Required action
Starting with the line that contains "ATOM 25 C CA . ILE" and stopping after the line that contains "ATOM 47 C C", return each line below exactly as written, with no others.
Supplied records section start
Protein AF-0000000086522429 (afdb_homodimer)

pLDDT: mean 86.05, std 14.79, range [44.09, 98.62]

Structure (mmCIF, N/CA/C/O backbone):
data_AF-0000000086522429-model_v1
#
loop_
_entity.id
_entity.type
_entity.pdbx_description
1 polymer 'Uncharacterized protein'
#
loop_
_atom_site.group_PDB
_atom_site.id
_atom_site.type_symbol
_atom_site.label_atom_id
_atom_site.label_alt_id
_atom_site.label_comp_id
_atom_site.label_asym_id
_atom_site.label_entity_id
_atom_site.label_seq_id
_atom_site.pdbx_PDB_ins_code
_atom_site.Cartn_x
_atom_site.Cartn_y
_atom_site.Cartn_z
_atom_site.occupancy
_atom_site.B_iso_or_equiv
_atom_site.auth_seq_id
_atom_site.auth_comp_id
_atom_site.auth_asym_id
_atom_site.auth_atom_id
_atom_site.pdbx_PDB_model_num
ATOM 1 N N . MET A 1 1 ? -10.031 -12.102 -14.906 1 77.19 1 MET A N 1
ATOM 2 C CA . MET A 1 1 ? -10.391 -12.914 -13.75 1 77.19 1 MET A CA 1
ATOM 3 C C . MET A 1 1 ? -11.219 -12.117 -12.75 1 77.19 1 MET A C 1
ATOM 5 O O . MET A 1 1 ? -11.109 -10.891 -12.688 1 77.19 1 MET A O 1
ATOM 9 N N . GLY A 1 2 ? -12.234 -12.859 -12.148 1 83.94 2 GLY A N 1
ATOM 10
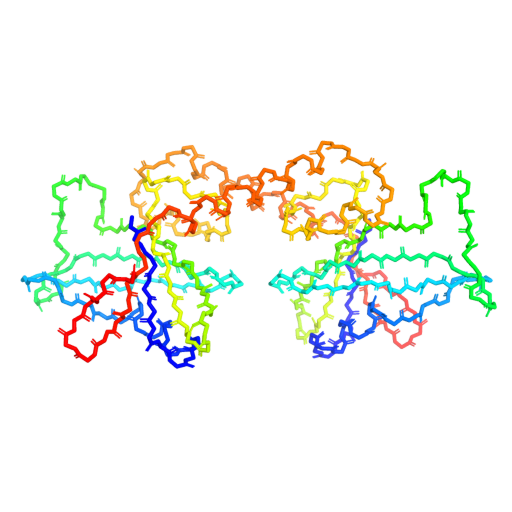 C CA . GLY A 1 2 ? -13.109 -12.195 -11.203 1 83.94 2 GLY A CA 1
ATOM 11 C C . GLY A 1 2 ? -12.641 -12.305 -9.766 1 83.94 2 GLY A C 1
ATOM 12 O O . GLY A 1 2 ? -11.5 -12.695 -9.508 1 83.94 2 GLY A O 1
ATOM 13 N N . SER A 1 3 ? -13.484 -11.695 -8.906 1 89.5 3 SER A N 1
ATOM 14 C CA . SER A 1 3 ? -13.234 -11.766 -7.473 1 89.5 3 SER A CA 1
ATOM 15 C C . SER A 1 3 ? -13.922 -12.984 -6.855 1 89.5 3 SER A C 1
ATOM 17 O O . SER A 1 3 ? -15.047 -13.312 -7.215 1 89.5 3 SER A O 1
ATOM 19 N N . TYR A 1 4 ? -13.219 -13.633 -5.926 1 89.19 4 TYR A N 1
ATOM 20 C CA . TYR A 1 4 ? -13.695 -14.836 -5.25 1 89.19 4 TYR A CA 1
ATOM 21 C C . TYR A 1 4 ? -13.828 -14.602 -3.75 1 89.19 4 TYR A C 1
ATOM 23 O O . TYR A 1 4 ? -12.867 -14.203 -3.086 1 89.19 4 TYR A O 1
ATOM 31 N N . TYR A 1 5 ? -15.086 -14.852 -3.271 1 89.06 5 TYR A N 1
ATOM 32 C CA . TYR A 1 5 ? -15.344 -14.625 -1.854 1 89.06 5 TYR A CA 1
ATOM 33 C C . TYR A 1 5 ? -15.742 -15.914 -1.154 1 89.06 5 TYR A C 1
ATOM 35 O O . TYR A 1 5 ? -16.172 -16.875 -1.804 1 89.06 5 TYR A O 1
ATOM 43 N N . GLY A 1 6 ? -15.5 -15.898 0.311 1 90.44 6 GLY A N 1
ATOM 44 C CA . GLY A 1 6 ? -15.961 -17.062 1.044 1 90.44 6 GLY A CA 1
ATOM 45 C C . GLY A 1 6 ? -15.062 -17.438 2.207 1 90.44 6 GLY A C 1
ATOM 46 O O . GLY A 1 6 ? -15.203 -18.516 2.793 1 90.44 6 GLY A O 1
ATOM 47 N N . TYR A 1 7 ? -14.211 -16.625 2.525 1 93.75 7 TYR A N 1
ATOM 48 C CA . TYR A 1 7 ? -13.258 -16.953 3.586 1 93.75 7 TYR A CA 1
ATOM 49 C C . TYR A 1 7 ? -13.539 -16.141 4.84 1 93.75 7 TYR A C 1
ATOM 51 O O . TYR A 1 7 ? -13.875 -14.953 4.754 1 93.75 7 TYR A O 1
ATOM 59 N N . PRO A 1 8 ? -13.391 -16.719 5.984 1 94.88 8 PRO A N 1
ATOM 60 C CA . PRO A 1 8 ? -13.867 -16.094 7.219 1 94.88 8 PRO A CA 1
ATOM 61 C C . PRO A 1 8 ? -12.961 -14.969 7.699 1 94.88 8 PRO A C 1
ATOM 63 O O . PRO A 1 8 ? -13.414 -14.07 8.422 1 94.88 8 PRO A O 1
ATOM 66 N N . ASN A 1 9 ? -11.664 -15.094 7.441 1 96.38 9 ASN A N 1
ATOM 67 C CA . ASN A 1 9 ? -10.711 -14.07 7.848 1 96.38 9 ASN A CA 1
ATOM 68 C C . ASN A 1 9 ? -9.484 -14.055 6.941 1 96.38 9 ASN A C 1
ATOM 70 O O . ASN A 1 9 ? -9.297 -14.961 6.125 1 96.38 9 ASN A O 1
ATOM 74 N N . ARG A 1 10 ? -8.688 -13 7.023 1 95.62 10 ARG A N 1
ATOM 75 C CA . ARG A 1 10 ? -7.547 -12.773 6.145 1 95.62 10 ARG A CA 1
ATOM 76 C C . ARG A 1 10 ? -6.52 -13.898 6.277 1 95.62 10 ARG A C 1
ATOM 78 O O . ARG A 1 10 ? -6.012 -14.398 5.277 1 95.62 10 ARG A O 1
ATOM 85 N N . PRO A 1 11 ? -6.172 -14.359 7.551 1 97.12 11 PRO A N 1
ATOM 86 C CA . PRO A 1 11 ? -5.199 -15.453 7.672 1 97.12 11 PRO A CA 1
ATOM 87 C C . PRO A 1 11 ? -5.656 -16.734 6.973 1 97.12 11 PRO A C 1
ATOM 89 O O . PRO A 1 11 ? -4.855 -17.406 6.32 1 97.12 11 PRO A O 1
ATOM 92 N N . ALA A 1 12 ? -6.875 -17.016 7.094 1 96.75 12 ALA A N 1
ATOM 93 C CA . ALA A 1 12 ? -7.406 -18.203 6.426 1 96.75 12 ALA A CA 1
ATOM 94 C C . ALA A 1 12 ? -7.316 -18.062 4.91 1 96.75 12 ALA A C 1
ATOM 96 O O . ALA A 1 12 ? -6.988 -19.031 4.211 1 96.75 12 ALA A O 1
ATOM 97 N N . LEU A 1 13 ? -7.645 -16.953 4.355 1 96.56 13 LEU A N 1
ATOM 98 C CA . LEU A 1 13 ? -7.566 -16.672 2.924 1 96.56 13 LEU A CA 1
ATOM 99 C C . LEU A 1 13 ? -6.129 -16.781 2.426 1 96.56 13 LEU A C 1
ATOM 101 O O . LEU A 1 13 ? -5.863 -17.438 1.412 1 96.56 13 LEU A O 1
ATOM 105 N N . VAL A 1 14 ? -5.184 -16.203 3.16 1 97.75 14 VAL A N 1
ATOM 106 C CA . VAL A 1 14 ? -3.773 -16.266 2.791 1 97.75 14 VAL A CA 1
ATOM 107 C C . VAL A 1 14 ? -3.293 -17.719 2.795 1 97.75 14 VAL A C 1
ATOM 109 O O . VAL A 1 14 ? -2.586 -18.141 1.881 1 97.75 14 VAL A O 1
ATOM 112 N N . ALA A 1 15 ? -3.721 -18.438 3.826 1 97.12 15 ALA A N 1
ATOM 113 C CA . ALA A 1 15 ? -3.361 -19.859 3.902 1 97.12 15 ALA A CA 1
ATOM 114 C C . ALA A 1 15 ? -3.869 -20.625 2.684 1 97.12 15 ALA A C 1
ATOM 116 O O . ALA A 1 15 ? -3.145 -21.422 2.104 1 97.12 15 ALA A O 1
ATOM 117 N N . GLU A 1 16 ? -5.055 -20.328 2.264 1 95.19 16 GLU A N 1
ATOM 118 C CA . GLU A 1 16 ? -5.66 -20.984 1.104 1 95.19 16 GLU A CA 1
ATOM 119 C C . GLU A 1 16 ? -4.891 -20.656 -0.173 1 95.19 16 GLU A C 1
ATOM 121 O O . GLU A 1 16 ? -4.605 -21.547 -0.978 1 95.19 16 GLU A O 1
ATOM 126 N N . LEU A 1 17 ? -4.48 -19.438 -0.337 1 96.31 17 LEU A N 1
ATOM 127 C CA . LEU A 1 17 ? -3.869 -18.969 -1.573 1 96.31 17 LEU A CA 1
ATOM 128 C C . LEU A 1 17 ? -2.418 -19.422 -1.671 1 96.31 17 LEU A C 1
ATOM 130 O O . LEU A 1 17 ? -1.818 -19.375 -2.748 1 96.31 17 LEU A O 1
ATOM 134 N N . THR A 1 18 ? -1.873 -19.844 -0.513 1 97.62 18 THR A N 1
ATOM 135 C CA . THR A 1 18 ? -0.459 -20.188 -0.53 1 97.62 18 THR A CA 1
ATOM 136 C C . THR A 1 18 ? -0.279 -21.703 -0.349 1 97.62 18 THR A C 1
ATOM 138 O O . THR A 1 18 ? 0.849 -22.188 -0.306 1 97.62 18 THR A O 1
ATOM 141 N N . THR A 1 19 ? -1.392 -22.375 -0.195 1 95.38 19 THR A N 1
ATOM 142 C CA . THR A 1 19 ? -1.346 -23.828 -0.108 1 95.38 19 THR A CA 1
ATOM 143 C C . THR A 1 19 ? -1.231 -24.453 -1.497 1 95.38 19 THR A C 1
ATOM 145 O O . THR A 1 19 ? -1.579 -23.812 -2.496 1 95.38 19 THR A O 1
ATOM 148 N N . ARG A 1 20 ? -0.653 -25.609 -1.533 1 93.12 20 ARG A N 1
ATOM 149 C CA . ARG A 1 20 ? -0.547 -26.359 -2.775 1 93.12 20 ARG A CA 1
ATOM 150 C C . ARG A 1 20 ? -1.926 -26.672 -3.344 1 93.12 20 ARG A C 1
Supplied records section end
Supplied records section start
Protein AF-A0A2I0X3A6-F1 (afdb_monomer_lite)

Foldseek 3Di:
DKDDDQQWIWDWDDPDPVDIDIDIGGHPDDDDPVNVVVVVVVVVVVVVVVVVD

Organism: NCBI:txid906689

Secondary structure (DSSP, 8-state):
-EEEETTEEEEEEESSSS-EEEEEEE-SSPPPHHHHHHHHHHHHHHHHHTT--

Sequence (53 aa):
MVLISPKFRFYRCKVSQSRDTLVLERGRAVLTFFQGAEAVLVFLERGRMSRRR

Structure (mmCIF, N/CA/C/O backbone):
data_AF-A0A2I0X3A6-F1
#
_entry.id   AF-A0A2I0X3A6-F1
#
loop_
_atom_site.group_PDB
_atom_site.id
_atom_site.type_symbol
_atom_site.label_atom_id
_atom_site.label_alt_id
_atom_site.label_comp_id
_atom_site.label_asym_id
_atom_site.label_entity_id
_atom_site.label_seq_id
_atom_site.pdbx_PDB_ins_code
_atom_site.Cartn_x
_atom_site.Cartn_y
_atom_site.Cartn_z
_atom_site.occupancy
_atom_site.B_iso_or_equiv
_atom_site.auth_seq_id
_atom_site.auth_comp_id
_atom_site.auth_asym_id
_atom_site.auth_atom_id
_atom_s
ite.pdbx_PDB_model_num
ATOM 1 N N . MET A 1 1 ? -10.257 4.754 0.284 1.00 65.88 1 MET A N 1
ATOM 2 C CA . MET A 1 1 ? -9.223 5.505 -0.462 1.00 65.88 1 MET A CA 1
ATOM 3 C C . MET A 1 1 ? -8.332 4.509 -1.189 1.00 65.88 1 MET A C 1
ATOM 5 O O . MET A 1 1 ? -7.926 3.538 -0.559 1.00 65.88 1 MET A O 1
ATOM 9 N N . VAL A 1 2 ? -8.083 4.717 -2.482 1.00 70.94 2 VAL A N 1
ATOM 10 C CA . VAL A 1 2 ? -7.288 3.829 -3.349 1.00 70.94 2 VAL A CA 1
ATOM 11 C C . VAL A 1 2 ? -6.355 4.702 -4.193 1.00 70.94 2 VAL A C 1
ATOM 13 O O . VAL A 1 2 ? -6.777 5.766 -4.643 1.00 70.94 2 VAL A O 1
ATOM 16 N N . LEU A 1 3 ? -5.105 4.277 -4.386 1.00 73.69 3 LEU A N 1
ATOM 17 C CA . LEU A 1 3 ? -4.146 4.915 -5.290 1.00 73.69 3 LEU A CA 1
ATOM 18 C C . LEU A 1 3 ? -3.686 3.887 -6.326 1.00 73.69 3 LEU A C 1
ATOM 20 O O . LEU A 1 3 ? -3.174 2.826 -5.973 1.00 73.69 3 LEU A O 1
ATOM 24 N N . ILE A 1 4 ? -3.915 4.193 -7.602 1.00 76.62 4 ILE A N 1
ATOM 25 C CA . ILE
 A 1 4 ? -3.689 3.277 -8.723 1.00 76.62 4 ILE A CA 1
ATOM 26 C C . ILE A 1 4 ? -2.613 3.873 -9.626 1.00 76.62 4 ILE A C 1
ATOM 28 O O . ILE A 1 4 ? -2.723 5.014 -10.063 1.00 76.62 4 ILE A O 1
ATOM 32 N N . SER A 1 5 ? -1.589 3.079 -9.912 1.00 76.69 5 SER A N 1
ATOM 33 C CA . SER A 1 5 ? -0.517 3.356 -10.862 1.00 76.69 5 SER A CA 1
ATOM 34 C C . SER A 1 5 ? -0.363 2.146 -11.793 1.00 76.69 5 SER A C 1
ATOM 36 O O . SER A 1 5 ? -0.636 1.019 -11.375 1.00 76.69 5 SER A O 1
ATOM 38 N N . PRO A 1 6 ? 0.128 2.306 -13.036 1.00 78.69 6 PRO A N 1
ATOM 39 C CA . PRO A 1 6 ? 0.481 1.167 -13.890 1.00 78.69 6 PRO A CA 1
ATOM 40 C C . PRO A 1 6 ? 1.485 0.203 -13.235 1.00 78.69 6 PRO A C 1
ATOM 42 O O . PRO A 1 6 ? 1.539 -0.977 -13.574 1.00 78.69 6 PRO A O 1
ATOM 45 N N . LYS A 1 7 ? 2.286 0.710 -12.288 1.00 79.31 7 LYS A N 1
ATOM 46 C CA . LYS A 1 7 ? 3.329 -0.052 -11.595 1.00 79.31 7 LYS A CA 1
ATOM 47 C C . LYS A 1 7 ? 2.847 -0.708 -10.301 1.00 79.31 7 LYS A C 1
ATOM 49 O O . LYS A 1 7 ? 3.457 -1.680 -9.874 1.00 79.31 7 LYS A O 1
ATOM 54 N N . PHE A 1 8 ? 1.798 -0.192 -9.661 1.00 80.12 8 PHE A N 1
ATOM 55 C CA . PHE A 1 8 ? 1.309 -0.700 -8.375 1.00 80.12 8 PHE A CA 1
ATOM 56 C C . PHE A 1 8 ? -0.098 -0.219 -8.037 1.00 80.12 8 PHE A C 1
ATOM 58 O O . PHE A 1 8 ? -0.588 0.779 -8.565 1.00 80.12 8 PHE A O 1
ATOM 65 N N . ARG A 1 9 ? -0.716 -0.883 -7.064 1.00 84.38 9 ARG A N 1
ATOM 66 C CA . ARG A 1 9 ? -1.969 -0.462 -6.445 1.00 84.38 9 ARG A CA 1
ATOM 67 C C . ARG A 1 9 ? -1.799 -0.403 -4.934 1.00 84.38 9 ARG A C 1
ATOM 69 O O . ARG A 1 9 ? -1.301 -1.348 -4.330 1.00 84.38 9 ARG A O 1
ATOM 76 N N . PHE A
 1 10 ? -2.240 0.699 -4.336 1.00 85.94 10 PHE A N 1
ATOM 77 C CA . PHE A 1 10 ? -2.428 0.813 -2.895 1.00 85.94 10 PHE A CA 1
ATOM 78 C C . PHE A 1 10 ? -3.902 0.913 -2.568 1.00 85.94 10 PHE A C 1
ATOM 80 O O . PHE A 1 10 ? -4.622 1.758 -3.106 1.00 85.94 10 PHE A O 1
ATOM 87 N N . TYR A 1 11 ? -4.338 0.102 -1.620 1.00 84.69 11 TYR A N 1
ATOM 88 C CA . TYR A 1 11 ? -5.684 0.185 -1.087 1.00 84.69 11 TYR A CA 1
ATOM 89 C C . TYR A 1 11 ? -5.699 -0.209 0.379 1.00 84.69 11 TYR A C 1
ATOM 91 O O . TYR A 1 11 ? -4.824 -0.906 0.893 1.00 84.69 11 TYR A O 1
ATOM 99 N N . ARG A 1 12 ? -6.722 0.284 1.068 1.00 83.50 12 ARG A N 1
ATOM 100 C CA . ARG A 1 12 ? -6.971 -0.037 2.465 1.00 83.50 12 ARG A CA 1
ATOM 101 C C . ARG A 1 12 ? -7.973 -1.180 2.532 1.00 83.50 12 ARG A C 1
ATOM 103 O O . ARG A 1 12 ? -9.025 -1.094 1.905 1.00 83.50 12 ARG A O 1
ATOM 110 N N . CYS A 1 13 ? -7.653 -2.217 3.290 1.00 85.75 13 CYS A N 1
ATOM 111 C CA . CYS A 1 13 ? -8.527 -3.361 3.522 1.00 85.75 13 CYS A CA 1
Supplied records section end
Completed exercise
ATOM 25 C CA . ILE
 A 1 4 ? -3.689 3.277 -8.723 1.00 76.62 4 ILE A CA 1
ATOM 26 C C . ILE A 1 4 ? -2.613 3.873 -9.626 1.00 76.62 4 ILE A C 1
ATOM 28 O O . ILE A 1 4 ? -2.723 5.014 -10.063 1.00 76.62 4 ILE A O 1
ATOM 32 N N . SER A 1 5 ? -1.589 3.079 -9.912 1.00 76.69 5 SER A N 1
ATOM 33 C CA . SER A 1 5 ? -0.517 3.356 -10.862 1.00 76.69 5 SER A CA 1
ATOM 34 C C . SER A 1 5 ? -0.363 2.146 -11.793 1.00 76.69 5 SER A C 1
ATOM 36 O O . SER A 1 5 ? -0.636 1.019 -11.375 1.00 76.69 5 SER A O 1
ATOM 38 N N . PRO A 1 6 ? 0.128 2.306 -13.036 1.00 78.69 6 PRO A N 1
ATOM 39 C CA . PRO A 1 6 ? 0.481 1.167 -13.890 1.00 78.69 6 PRO A CA 1
ATOM 40 C C . PRO A 1 6 ? 1.485 0.203 -13.235 1.00 78.69 6 PRO A C 1
ATOM 42 O O . PRO A 1 6 ? 1.539 -0.977 -13.574 1.00 78.69 6 PRO A O 1
ATOM 45 N N . LYS A 1 7 ? 2.286 0.710 -12.288 1.00 79.31 7 LYS A N 1
ATOM 46 C CA . LYS A 1 7 ? 3.329 -0.052 -11.595 1.00 79.31 7 LYS A CA 1
ATOM 47 C C . LYS A 1 7 ? 2.847 -0.708 -10.301 1.00 79.31 7 LYS A C 1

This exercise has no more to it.